The bottom line with campaign finance reform is that the “reformers” want elections to be the private preserve of the political class. The thing that the political class fears most is a well‐​funded challenger. Indeed, those who would shake up the status quo would benefit most by removing contribution limits. Gene McCarthy shook things up in 1968 with the help of six‐​figure contributions from Stewart Mott and other wealthy liberal opponents of the Vietnam War. Had the 1974 amendments to the Federal Election Campaign Act been in effect then, McCarthy says, there’s no way he could have waged a campaign. As McCarthy puts it, the Founders pledged their “lives, fortunes, and sacred honor” to the Revolution. They didn’t say “lives and fortunes up to $1,000.”

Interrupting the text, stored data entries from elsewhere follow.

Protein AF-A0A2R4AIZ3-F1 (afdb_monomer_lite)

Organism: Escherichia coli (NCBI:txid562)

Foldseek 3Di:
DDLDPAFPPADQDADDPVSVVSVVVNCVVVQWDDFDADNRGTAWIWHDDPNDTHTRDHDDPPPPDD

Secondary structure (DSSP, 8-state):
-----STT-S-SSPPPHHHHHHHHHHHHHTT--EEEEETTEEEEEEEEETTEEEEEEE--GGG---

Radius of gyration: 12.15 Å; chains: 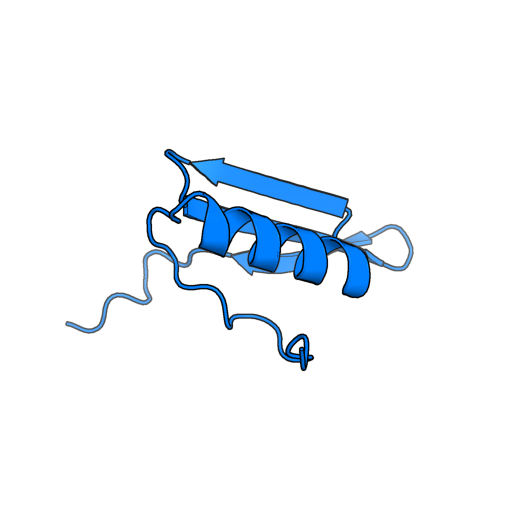1; bounding box: 27×27×37 Å

Structure (mmCIF, N/CA/C/O backbone):
data_AF-A0A2R4AIZ3-F1
#
_entry.id   AF-A0A2R4AIZ3-F1
#
loop_
_atom_site.group_PDB
_atom_site.id
_atom_site.type_symbol
_atom_site.label_atom_id
_atom_site.label_alt_id
_atom_site.label_comp_id
_atom_site.label_asym_id
_atom_site.label_entity_id
_atom_site.label_seq_id
_atom_site.pdbx_PDB_ins_code
_atom_site.Cartn_x
_atom_site.Cartn_y
_atom_site.Cartn_z
_atom_site.occupancy
_atom_site.B_iso_or_equiv
_atom_site.auth_seq_id
_atom_site.auth_comp_id
_atom_site.auth_asym_id
_atom_site.auth_atom_id
_atom_site.pdbx_PDB_model_num
ATOM 1 N N . MET A 1 1 ? -2.341 18.320 -4.546 1.00 47.00 1 MET A N 1
ATOM 2 C CA . MET A 1 1 ? -2.051 17.606 -3.284 1.00 47.00 1 MET A CA 1
ATOM 3 C C . MET A 1 1 ? -0.643 17.051 -3.410 1.00 47.00 1 MET A C 1
ATOM 5 O O . MET A 1 1 ? -0.399 16.352 -4.383 1.00 47.00 1 MET A O 1
ATOM 9 N N . ASN A 1 2 ? 0.288 17.441 -2.535 1.00 56.06 2 ASN A N 1
ATOM 10 C CA . ASN A 1 2 ? 1.651 16.898 -2.543 1.00 56.06 2 ASN A CA 1
ATOM 11 C C . ASN A 1 2 ? 1.589 15.468 -1.995 1.00 56.06 2 ASN A C 1
ATOM 13 O O . ASN A 1 2 ? 1.361 15.284 -0.803 1.00 56.06 2 ASN A O 1
ATOM 17 N N . ILE A 1 3 ? 1.704 14.474 -2.876 1.00 57.38 3 ILE A N 1
ATOM 18 C CA . ILE A 1 3 ? 1.848 13.072 -2.476 1.00 57.38 3 ILE A CA 1
ATOM 19 C C . ILE A 1 3 ? 3.255 12.948 -1.895 1.00 57.38 3 ILE A C 1
ATOM 21 O O . ILE A 1 3 ? 4.204 13.355 -2.567 1.00 57.38 3 ILE A O 1
ATOM 25 N N . PRO A 1 4 ? 3.414 12.462 -0.660 1.00 60.16 4 PRO A N 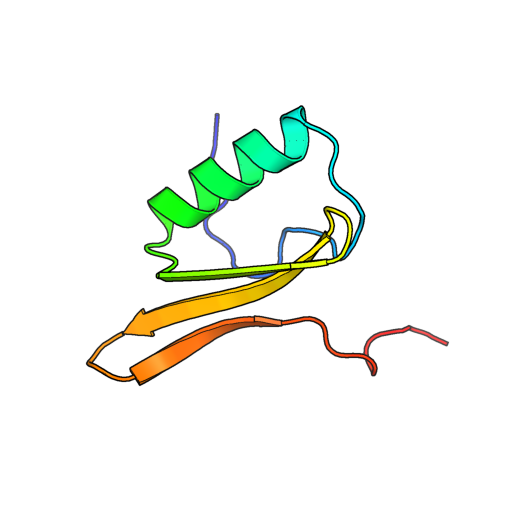1
ATOM 26 C CA . PRO A 1 4 ? 4.728 12.447 -0.058 1.00 60.16 4 PRO A CA 1
ATOM 27 C C . PRO A 1 4 ? 5.634 11.397 -0.721 1.00 60.16 4 PRO A C 1
ATOM 29 O O . PRO A 1 4 ? 5.194 10.298 -1.063 1.00 60.16 4 PRO A O 1
ATOM 32 N N . ASP A 1 5 ? 6.903 11.751 -0.908 1.00 57.56 5 ASP A N 1
ATOM 33 C CA . ASP A 1 5 ? 7.891 10.920 -1.612 1.00 57.56 5 ASP A CA 1
ATOM 34 C C . ASP A 1 5 ? 8.587 9.904 -0.684 1.00 57.56 5 ASP A C 1
ATOM 36 O O . ASP A 1 5 ? 9.207 8.952 -1.146 1.00 57.56 5 ASP A O 1
ATOM 40 N N . GLU A 1 6 ? 8.460 10.069 0.637 1.00 63.66 6 GLU A N 1
ATOM 41 C CA . GLU A 1 6 ? 9.170 9.244 1.619 1.00 63.66 6 GLU A CA 1
ATOM 42 C C . GLU A 1 6 ? 8.387 7.975 2.009 1.00 63.66 6 GLU A C 1
ATOM 44 O O . GLU A 1 6 ? 7.160 7.976 2.149 1.00 63.66 6 GLU A O 1
ATOM 49 N N . PHE A 1 7 ? 9.113 6.871 2.194 1.00 62.00 7 PHE A N 1
ATOM 50 C CA . PHE A 1 7 ? 8.577 5.594 2.668 1.00 62.00 7 PHE A CA 1
ATOM 51 C C . PHE A 1 7 ? 8.424 5.597 4.198 1.00 62.00 7 PHE A C 1
ATOM 53 O O . PHE A 1 7 ? 9.258 6.157 4.899 1.00 62.00 7 PHE A O 1
ATOM 60 N N . GLY A 1 8 ? 7.381 4.951 4.737 1.00 59.88 8 GLY A N 1
ATOM 61 C CA . GLY A 1 8 ? 7.165 4.860 6.192 1.00 59.88 8 GLY A CA 1
ATOM 62 C C . GLY A 1 8 ? 6.286 5.957 6.805 1.00 59.88 8 GLY A C 1
ATOM 63 O O . GLY A 1 8 ? 6.176 6.042 8.024 1.00 59.88 8 GLY A O 1
ATOM 64 N N . LEU A 1 9 ? 5.634 6.781 5.983 1.00 64.69 9 LEU A N 1
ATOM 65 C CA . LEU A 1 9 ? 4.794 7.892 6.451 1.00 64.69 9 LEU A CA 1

The Supreme Court got it partly right in Buckley in striking down spending limits: “The First Amendment denies government the power to determine that spending to promote one’s political views is wasteful, excessive, or unwise. In the free society ordained by our Constitution it is not the government, but the people — individually as citizens and candidates and collectively as associations and political committees — who must retain control over the quantity and range of debate on public issues in a political campaign.” But the Court was wrong in upholding contribution limits, as though they are somehow unrelated to campaign spending. To make campaigns more competitive and thereby attract more and better candidates for Congress, we need fewer campaign finance laws, not more.